法人の場合は住民税の均等割などがあるため、赤字でも一部の税金が発生します。
しかし、個人事業主の場合は維持費は0円なので、赤字であれば税金は発生しません(消費税や自営業以外の無職の人に対しても発生する税金は除く)。
所得税
所得税は個人が手にする稼ぎに対して発生する税金です。サラリーマンのような務め人も所得税を納めています。

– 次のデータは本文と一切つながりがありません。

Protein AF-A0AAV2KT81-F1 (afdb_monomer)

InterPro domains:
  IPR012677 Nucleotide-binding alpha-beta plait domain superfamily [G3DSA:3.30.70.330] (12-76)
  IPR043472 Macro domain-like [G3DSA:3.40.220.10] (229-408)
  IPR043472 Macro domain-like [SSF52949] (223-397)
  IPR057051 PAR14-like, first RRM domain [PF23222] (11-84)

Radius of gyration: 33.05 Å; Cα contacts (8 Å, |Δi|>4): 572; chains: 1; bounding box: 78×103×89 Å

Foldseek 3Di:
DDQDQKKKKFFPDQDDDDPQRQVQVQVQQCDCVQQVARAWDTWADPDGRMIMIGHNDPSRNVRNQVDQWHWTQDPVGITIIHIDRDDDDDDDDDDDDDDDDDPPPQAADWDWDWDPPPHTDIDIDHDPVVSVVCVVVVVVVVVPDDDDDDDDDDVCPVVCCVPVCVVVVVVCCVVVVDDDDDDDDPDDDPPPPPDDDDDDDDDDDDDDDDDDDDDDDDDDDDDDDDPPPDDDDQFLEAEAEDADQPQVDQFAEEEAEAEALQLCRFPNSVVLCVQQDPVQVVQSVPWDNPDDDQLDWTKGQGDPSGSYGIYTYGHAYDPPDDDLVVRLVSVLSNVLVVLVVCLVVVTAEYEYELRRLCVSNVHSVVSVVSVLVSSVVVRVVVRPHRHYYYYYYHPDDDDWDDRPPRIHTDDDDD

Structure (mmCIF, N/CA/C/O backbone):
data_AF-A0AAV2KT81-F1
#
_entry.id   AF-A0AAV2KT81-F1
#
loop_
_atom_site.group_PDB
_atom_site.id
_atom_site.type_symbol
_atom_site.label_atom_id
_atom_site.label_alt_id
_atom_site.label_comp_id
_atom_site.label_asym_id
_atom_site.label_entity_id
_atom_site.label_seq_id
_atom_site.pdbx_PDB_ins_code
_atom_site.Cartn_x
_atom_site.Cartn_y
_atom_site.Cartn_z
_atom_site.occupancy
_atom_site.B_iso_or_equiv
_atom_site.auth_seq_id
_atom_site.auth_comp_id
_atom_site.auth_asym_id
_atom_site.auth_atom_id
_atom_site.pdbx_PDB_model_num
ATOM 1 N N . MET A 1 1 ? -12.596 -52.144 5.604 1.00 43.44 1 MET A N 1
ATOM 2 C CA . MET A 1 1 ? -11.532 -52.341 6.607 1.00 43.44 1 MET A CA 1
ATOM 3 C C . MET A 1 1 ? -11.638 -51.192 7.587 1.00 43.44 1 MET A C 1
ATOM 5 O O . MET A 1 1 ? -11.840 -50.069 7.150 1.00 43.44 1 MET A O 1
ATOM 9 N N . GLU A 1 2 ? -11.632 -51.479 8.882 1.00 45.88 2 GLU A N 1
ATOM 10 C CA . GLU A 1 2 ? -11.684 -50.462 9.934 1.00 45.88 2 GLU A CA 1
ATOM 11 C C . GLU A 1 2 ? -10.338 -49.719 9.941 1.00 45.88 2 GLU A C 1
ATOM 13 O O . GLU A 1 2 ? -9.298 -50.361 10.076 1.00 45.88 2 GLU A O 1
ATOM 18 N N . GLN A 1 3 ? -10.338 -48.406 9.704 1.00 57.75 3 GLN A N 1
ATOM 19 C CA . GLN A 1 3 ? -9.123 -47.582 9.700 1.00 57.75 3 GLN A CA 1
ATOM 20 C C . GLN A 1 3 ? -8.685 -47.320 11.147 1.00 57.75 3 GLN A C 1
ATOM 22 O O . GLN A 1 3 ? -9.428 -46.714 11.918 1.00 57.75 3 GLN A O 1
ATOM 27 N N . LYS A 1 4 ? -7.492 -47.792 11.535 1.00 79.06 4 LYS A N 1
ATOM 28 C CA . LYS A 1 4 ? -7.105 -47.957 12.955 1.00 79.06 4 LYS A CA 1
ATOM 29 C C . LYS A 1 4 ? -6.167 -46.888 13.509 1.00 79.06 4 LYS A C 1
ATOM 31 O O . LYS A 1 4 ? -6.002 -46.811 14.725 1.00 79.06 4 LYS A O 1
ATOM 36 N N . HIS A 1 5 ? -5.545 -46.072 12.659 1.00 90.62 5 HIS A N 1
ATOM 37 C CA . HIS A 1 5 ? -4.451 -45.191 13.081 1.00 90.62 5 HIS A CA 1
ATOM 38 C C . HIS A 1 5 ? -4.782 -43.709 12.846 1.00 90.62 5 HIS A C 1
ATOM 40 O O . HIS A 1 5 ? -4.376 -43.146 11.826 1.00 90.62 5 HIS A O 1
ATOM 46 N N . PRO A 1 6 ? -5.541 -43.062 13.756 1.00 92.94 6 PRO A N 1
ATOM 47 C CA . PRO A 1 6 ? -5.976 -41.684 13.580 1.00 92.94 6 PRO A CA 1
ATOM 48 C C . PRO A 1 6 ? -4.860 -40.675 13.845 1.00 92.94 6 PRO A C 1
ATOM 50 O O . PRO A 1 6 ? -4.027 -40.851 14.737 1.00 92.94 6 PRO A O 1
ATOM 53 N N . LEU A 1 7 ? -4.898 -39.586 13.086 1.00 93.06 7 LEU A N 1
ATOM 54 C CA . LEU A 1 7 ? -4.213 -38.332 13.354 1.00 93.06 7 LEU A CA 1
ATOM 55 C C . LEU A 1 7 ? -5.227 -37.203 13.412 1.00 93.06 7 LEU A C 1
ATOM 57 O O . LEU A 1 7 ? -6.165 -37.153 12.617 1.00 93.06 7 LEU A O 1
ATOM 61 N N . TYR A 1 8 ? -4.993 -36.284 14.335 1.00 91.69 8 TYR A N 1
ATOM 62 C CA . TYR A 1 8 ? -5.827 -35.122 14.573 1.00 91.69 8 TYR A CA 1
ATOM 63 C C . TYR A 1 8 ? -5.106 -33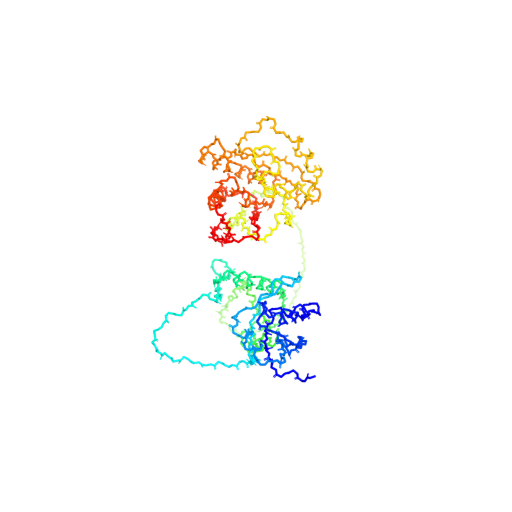.866 14.114 1.00 91.69 8 TYR A C 1
ATOM 65 O O . TYR A 1 8 ? -3.891 -33.755 14.264 1.00 91.69 8 TYR A O 1
ATOM 73 N N . PHE A 1 9 ? -5.844 -32.916 13.561 1.00 90.88 9 PHE A N 1
ATOM 74 C CA . PHE A 1 9 ? -5.312 -31.607 13.208 1.00 90.88 9 PHE A CA 1
ATOM 75 C C . PHE A 1 9 ? -6.378 -30.534 13.387 1.00 90.88 9 PHE A C 1
ATOM 77 O O . PHE A 1 9 ? -7.571 -30.769 13.186 1.00 90.88 9 PHE A O 1
ATOM 84 N N . VAL A 1 10 ? -5.931 -29.344 13.774 1.00 85.69 10 VAL A N 1
ATOM 85 C CA . VAL A 1 10 ? -6.793 -28.174 13.938 1.00 85.69 10 VAL A CA 1
ATOM 86 C C . VAL A 1 10 ? -6.674 -27.307 12.693 1.00 85.69 10 VAL A C 1
ATOM 88 O O . VAL A 1 10 ? -5.568 -27.037 12.227 1.00 85.69 10 VAL A O 1
ATOM 91 N N . VAL A 1 11 ? -7.811 -26.881 12.151 1.00 81.56 11 VAL A N 1
ATOM 92 C CA . VAL A 1 11 ? -7.866 -25.932 11.035 1.00 81.56 11 VAL A CA 1
ATOM 93 C C . VAL A 1 11 ? -8.126 -24.543 11.600 1.00 81.56 11 VAL A C 1
ATOM 95 O O . VAL A 1 11 ? -8.952 -24.366 12.488 1.00 81.56 11 VAL A O 1
ATOM 98 N N . GLU A 1 12 ? -7.397 -23.547 11.110 1.00 72.25 12 GLU A N 1
ATOM 99 C CA . GLU A 1 12 ? -7.433 -22.196 11.678 1.00 72.25 12 GLU A CA 1
ATOM 100 C C . GLU A 1 12 ? -8.698 -21.405 11.303 1.00 72.25 12 GLU A C 1
ATOM 102 O O . GLU A 1 12 ? -8.971 -20.372 11.907 1.00 72.25 12 GLU A O 1
ATOM 107 N N . THR A 1 13 ? -9.485 -21.900 10.346 1.00 68.94 13 THR A N 1
ATOM 108 C CA . THR A 1 13 ? -10.769 -21.322 9.938 1.00 68.94 13 THR A CA 1
ATOM 109 C C . THR A 1 13 ? -11.885 -21.757 10.885 1.00 68.94 13 THR A C 1
ATOM 111 O O . THR A 1 13 ? -11.958 -22.921 11.276 1.00 68.94 13 THR A O 1
ATOM 114 N N . GLU A 1 14 ? -12.788 -20.838 11.233 1.00 67.38 14 GLU A N 1
ATOM 115 C CA . GLU A 1 14 ? -14.021 -21.188 11.961 1.00 67.38 14 GLU A CA 1
ATOM 116 C C . GLU A 1 14 ? -15.061 -21.861 11.057 1.00 67.38 14 GLU A C 1
ATOM 118 O O . GLU A 1 14 ? -15.905 -22.625 11.525 1.00 67.38 14 GLU A O 1
ATOM 123 N N . GLU A 1 15 ? -14.962 -21.625 9.749 1.00 76.25 15 GLU A N 1
ATOM 124 C CA . GLU A 1 15 ? -15.783 -22.281 8.740 1.00 76.25 15 GLU A CA 1
ATOM 125 C C . GLU A 1 15 ? -15.403 -23.757 8.586 1.00 76.25 15 GLU A C 1
ATOM 127 O O . GLU A 1 15 ? -14.229 -24.147 8.649 1.00 76.25 15 GLU A O 1
ATOM 132 N N . GLU A 1 16 ? -16.417 -24.596 8.367 1.00 82.81 16 GLU A N 1
ATOM 133 C CA . GLU A 1 16 ? -16.198 -26.007 8.086 1.00 82.81 16 GLU A CA 1
ATOM 134 C C . GLU A 1 16 ? -15.511 -26.200 6.731 1.00 82.81 16 GLU A C 1
ATOM 136 O O . GLU A 1 16 ? -15.890 -25.593 5.733 1.00 82.81 16 GLU A O 1
ATOM 141 N N . LEU A 1 17 ? -14.523 -27.098 6.681 1.00 84.00 17 LEU A N 1
ATOM 142 C CA . LEU A 1 17 ? -13.843 -27.436 5.439 1.00 84.00 17 LEU A CA 1
ATOM 143 C C . LEU A 1 17 ? -14.840 -27.956 4.396 1.00 84.00 17 LEU A C 1
ATOM 145 O O . LEU A 1 17 ? -15.482 -28.993 4.586 1.00 84.00 17 LEU A O 1
ATOM 149 N N . GLU A 1 18 ? -14.884 -27.283 3.248 1.00 87.44 18 GLU A N 1
ATOM 150 C CA . GLU A 1 18 ? -15.646 -27.737 2.090 1.00 87.44 18 GLU A CA 1
ATOM 151 C C . GLU A 1 18 ? -15.205 -29.136 1.629 1.00 87.44 18 GLU A C 1
ATOM 153 O O . GLU A 1 18 ? -14.040 -29.530 1.751 1.00 87.44 18 GLU A O 1
ATOM 158 N N . VAL A 1 19 ? -16.117 -29.869 0.982 1.00 88.31 19 VAL A N 1
ATOM 159 C CA . VAL A 1 19 ? -15.869 -31.218 0.435 1.00 88.31 19 VAL A CA 1
ATOM 160 C C . VAL A 1 19 ? -14.620 -31.262 -0.460 1.00 88.31 19 VAL A C 1
ATOM 162 O O . VAL A 1 19 ? -13.818 -32.198 -0.385 1.00 88.31 19 VAL A O 1
ATOM 165 N N . LYS A 1 20 ? -14.398 -30.218 -1.273 1.00 84.94 20 LYS A N 1
ATOM 166 C CA . LYS A 1 20 ? -13.211 -30.100 -2.139 1.00 84.94 20 LYS A CA 1
ATOM 167 C C . LYS A 1 20 ? -11.914 -29.954 -1.340 1.00 84.94 20 LYS A C 1
ATOM 169 O O . LYS A 1 20 ? -10.890 -30.509 -1.741 1.00 84.94 20 LYS A O 1
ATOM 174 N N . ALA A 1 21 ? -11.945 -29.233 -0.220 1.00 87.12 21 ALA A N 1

累進課税方式を採用しているため、稼ぎが大きくなるほど税率が高くなる仕組みです。
所得税の計算方法などくわしい内容は「個人事業主の所得税がわかる記事、税率や計算方法について学ぶ」という記事に掲載していますが、所得税の計算のベースとなる「課税所得」は以下の方法で算出します。
ステップ1
収入(売上) - 経費 = 所得
↓
ステップ2
所得 - 所得控除 = 課税所得
↓
ステップ3
課税所得 × 所得税率(%) - 税額控除 = 所得税
税率表は以下のとおり。
課税される所得金額 | 税率 | 控除額 |
---|---|---|
1,000円から 1,949,000円まで | 5% | 0円 |
1,950,000円から 3,299,000円まで | 10% | 97,500円 |
3,300,000円から 6,949,000円まで | 20% | 427,500円 |
6,950,000円から 8,999,000円まで | 23% | 636,000円 |
9,000,000円から 17,999,000円まで | 33% | 1,536,000円 |
18,000,000円から 39,999,000円まで | 40% | 2,796,000円 |
4,000万円以上 | 45% | 4,796,000円 |
参照:所得税の税率(国税庁)
所得税は法人で言う「法人税」に相当します。
個人事業主が支払う税金としてはもっとも税額が大きい税金です。
所得税の支払期日は毎年3月15日までとなっています。つまり、確定申告と同時期に支払うことになります。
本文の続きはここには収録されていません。